Exercise directions » Your output should be the lines below from the one with "C CA . GLY A 1 17" through the one with "ATOM 162 O O", copied exactly, pictures excluded.

Recorded data »

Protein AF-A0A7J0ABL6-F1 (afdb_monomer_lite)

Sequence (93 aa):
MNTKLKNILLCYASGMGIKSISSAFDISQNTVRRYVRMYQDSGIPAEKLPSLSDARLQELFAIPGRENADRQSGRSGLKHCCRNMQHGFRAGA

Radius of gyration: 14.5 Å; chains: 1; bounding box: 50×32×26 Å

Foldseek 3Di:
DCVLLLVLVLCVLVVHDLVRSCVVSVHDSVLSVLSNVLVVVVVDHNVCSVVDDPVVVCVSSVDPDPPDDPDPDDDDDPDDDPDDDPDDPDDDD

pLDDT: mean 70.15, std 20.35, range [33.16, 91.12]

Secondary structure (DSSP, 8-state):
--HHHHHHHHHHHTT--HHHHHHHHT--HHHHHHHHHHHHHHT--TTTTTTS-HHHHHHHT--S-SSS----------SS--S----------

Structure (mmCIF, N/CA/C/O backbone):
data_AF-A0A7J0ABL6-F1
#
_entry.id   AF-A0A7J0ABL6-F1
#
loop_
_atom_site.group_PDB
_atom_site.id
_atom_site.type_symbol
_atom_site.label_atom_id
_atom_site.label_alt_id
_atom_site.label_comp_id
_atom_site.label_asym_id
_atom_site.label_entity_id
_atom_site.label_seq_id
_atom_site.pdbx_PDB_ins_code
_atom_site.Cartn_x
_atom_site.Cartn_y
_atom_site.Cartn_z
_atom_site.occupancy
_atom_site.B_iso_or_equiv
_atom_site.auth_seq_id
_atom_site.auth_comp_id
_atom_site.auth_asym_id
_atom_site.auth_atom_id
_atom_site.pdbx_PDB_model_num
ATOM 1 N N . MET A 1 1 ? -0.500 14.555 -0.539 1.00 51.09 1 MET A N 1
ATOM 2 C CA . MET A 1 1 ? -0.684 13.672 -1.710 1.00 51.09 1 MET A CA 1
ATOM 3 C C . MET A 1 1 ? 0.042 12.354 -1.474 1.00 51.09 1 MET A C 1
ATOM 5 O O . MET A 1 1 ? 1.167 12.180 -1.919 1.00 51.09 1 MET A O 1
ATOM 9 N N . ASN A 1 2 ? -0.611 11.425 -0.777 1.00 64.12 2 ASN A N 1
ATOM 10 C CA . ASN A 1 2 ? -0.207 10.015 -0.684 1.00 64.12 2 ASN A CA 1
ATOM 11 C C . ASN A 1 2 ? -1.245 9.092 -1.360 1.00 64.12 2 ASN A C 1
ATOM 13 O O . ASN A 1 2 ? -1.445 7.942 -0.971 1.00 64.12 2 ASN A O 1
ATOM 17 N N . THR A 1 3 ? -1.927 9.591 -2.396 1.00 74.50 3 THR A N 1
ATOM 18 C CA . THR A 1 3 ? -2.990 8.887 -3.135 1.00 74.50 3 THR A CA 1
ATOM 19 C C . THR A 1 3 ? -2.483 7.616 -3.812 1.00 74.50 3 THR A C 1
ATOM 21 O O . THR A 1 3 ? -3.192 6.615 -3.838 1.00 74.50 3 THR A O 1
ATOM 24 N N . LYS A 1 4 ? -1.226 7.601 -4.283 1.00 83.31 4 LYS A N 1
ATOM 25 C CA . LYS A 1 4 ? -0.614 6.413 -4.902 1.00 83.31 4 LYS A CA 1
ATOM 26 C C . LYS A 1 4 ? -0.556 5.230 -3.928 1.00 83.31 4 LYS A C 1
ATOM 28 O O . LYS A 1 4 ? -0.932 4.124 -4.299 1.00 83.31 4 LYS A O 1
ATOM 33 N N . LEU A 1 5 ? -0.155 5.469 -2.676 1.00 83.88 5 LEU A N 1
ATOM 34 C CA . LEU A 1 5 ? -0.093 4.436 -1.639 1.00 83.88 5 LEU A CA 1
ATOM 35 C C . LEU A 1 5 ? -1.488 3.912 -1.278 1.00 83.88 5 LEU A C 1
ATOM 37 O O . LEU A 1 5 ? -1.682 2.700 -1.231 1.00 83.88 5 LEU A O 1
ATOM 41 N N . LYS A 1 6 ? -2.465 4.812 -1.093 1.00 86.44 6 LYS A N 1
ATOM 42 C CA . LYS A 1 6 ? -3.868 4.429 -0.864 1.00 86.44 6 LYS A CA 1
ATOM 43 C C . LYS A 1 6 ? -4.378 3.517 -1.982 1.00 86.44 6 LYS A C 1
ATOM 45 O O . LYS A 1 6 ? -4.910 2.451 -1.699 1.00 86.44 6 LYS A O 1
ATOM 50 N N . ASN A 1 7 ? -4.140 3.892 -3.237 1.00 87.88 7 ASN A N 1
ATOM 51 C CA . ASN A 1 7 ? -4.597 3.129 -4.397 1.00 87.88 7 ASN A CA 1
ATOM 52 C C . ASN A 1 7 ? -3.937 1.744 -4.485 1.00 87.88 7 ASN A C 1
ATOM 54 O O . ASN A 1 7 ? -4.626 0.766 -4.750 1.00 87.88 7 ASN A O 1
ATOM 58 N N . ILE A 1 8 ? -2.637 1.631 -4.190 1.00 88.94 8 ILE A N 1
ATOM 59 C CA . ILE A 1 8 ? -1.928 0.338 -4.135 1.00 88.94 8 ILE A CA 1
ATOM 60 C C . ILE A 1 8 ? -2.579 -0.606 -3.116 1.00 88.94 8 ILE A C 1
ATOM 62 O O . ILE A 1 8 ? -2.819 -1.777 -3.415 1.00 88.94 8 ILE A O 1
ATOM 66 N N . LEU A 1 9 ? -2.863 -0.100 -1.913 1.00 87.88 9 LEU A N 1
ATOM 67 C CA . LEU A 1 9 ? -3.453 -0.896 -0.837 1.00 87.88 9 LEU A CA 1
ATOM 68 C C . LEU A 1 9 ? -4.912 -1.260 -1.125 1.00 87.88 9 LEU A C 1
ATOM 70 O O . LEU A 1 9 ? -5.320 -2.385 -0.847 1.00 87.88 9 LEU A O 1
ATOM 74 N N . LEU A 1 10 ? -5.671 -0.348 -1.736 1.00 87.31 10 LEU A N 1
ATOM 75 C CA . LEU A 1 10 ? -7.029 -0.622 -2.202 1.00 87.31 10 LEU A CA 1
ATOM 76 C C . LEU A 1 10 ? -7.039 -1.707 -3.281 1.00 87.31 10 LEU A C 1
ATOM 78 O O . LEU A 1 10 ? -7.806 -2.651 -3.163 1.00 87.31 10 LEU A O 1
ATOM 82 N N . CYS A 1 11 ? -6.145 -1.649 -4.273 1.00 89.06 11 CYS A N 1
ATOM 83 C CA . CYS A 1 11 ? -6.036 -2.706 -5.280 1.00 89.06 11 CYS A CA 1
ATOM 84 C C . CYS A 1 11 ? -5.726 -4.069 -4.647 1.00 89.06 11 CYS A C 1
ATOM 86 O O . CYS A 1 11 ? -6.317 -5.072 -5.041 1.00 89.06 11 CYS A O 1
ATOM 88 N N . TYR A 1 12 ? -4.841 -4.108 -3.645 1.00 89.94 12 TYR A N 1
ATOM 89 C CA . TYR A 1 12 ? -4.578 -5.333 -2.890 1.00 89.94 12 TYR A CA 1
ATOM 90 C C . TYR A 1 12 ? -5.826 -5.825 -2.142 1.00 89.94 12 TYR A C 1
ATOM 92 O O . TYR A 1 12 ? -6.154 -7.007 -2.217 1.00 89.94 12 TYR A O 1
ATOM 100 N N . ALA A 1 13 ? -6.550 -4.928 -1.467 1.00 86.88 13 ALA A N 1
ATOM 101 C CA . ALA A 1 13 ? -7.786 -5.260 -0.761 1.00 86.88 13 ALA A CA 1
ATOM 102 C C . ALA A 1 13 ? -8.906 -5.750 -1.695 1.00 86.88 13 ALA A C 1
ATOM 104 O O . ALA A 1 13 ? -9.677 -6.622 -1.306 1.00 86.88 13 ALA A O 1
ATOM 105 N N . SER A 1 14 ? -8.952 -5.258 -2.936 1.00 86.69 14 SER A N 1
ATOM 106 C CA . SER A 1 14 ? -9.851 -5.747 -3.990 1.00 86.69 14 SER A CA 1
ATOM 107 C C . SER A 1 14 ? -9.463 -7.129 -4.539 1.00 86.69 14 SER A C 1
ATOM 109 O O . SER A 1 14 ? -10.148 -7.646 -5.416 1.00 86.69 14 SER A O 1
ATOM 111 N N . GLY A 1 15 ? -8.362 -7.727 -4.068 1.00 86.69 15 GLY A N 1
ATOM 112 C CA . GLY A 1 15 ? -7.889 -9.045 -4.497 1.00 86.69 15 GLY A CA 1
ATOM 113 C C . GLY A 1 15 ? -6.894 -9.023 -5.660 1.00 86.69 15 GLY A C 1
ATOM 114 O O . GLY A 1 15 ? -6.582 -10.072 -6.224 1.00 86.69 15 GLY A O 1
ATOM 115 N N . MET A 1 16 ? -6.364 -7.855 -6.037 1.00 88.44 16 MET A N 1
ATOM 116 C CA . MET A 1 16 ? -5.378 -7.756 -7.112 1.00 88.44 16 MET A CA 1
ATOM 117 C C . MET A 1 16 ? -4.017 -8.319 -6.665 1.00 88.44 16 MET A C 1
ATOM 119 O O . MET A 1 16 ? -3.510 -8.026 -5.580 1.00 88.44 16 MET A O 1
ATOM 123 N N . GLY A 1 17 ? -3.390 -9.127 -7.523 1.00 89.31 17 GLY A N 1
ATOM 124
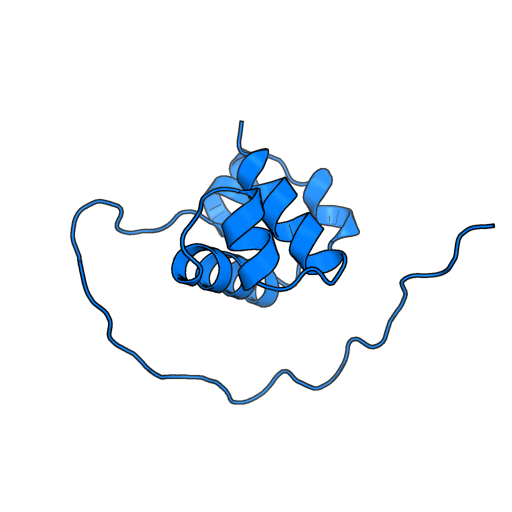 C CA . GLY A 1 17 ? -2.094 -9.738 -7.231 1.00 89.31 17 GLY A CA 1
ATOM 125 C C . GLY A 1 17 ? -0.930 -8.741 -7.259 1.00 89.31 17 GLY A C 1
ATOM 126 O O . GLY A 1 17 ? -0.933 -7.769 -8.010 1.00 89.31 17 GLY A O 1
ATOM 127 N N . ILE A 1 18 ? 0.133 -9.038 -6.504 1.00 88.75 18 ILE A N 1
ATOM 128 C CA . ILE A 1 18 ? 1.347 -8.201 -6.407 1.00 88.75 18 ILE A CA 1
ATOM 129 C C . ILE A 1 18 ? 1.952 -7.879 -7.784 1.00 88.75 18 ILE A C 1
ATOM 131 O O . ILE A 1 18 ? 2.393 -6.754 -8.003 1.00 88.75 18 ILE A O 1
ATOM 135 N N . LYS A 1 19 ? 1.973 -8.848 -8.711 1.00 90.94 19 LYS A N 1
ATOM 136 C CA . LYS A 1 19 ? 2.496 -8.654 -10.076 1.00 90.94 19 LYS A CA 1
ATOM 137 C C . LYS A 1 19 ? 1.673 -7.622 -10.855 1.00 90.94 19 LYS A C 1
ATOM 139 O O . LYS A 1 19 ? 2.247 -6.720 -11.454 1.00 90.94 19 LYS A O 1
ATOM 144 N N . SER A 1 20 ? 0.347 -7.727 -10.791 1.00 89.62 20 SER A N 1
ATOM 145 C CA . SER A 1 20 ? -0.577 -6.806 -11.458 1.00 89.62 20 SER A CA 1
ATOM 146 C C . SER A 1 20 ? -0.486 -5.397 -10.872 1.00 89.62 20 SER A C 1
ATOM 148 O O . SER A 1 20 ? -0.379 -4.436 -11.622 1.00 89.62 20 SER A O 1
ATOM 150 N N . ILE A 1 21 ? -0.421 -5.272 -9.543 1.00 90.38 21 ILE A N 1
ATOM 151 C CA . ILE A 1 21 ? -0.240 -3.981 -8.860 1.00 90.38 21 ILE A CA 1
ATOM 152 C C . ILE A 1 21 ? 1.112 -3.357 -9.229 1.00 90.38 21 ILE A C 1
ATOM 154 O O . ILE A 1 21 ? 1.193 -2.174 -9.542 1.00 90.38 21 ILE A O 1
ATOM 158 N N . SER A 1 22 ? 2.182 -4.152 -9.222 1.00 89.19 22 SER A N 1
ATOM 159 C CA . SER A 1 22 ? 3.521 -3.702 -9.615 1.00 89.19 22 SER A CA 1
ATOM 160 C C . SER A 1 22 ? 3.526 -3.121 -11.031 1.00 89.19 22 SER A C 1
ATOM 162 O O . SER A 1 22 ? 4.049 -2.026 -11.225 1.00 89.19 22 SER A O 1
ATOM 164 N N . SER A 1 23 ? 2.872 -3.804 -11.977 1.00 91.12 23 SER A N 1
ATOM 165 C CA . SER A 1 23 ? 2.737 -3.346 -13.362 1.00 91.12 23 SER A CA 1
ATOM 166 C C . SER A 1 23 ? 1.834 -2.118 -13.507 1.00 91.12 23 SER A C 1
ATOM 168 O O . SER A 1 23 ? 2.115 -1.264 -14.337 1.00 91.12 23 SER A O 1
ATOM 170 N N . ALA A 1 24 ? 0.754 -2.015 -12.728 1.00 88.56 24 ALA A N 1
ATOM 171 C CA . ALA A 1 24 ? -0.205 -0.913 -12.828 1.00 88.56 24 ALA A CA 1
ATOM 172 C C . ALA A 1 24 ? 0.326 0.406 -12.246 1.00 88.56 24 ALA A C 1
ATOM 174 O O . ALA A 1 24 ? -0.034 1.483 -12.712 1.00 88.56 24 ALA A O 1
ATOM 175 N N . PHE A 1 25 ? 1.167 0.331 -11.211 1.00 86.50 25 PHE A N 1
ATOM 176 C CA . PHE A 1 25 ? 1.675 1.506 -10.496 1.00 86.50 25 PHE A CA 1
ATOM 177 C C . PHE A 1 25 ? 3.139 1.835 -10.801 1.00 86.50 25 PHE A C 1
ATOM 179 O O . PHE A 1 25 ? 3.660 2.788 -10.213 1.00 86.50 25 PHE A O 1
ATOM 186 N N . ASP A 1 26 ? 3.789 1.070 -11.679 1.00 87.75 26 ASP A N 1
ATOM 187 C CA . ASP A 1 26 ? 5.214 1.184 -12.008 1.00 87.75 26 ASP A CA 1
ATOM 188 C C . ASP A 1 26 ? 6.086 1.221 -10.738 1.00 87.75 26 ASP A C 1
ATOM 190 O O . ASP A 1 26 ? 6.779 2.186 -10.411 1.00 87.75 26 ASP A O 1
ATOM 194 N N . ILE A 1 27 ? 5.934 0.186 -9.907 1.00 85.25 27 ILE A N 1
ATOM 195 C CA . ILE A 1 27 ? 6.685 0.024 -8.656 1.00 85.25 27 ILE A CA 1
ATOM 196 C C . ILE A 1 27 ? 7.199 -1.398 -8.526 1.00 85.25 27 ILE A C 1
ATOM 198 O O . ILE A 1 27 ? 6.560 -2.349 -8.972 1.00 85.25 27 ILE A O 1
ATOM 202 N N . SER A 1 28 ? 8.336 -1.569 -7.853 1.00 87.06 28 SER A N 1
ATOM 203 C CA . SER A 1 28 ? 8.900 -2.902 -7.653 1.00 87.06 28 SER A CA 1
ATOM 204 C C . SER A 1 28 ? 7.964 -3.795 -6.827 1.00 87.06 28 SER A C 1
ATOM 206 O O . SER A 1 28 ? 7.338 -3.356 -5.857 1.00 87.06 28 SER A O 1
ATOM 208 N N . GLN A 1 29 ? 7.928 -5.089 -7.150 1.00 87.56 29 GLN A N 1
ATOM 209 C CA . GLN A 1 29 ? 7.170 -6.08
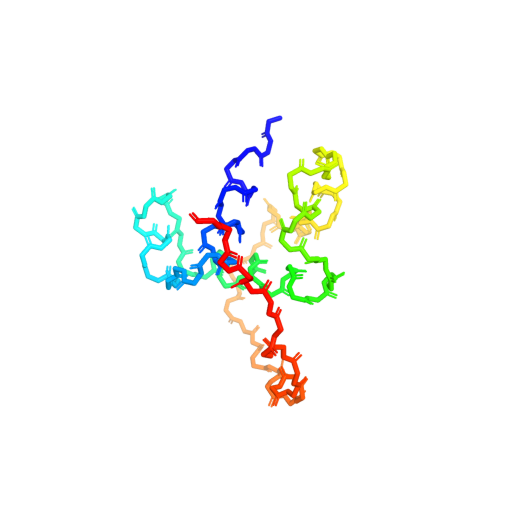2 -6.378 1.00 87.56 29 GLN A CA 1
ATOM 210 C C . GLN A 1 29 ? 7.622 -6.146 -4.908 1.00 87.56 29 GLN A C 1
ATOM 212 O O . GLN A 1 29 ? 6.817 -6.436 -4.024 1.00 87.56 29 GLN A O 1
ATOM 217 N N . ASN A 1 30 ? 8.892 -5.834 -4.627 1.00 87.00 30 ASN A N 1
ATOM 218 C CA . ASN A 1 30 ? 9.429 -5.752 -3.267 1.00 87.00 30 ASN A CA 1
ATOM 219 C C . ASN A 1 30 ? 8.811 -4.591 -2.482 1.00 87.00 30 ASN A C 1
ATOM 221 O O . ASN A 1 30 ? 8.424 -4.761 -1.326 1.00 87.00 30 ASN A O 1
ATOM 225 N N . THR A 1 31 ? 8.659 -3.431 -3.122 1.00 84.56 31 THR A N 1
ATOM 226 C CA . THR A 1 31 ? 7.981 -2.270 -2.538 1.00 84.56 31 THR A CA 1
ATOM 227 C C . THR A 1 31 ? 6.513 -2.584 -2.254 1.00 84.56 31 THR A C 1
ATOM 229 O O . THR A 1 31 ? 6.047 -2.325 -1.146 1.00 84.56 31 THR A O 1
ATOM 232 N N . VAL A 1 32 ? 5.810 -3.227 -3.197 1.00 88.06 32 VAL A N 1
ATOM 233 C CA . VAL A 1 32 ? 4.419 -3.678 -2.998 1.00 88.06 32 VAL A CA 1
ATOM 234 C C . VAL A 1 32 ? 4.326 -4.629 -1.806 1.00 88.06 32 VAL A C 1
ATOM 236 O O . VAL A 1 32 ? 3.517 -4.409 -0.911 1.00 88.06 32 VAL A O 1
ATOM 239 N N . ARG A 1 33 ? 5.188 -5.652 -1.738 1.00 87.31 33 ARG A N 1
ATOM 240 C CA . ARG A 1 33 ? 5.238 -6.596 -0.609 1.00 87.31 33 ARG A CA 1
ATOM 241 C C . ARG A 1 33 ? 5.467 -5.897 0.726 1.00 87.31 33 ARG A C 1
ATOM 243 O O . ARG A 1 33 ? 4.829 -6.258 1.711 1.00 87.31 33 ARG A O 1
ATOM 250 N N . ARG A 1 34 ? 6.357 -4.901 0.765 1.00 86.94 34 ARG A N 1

The completed task »
 C CA . GLY A 1 17 ? -2.094 -9.738 -7.231 1.00 89.31 17 GLY A CA 1
ATOM 125 C C . GLY A 1 17 ? -0.930 -8.741 -7.259 1.00 89.31 17 GLY A C 1
ATOM 126 O O . GLY A 1 17 ? -0.933 -7.769 -8.010 1.00 89.31 17 GLY A O 1
ATOM 127 N N . ILE A 1 18 ? 0.133 -9.038 -6.504 1.00 88.75 18 ILE A N 1
ATOM 128 C CA . ILE A 1 18 ? 1.347 -8.201 -6.407 1.00 88.75 18 ILE A CA 1
ATOM 129 C C . ILE A 1 18 ? 1.952 -7.879 -7.784 1.00 88.75 18 ILE A C 1
ATOM 131 O O . ILE A 1 18 ? 2.393 -6.754 -8.003 1.00 88.75 18 ILE A O 1
ATOM 135 N N . LYS A 1 19 ? 1.973 -8.848 -8.711 1.00 90.94 19 LYS A N 1
ATOM 136 C CA . LYS A 1 19 ? 2.496 -8.654 -10.076 1.00 90.94 19 LYS A CA 1
ATOM 137 C C . LYS A 1 19 ? 1.673 -7.622 -10.855 1.00 90.94 19 LYS A C 1
ATOM 139 O O . LYS A 1 19 ? 2.247 -6.720 -11.454 1.00 90.94 19 LYS A O 1
ATOM 144 N N . SER A 1 20 ? 0.347 -7.727 -10.791 1.00 89.62 20 SER A N 1
ATOM 145 C CA . SER A 1 20 ? -0.577 -6.806 -11.458 1.00 89.62 20 SER A CA 1
ATOM 146 C C . SER A 1 20 ? -0.486 -5.397 -10.872 1.00 89.62 20 SER A C 1
ATOM 148 O O . SER A 1 20 ? -0.379 -4.436 -11.622 1.00 89.62 20 SER A O 1
ATOM 150 N N . ILE A 1 21 ? -0.421 -5.272 -9.543 1.00 90.38 21 ILE A N 1
ATOM 151 C CA . ILE A 1 21 ? -0.240 -3.981 -8.860 1.00 90.38 21 ILE A CA 1
ATOM 152 C C . ILE A 1 21 ? 1.112 -3.357 -9.229 1.00 90.38 21 ILE A C 1
ATOM 154 O O . ILE A 1 21 ? 1.193 -2.174 -9.542 1.00 90.38 21 ILE A O 1
ATOM 158 N N . SER A 1 22 ? 2.182 -4.152 -9.222 1.00 89.19 22 SER A N 1
ATOM 159 C CA . SER A 1 22 ? 3.521 -3.702 -9.615 1.00 89.19 22 SER A CA 1
ATOM 160 C C . SER A 1 22 ? 3.526 -3.121 -11.031 1.00 89.19 22 SER A C 1
ATOM 162 O O . SER A 1 22 ? 4.049 -2.026 -11.225 1.00 89.19 22 SER A O 1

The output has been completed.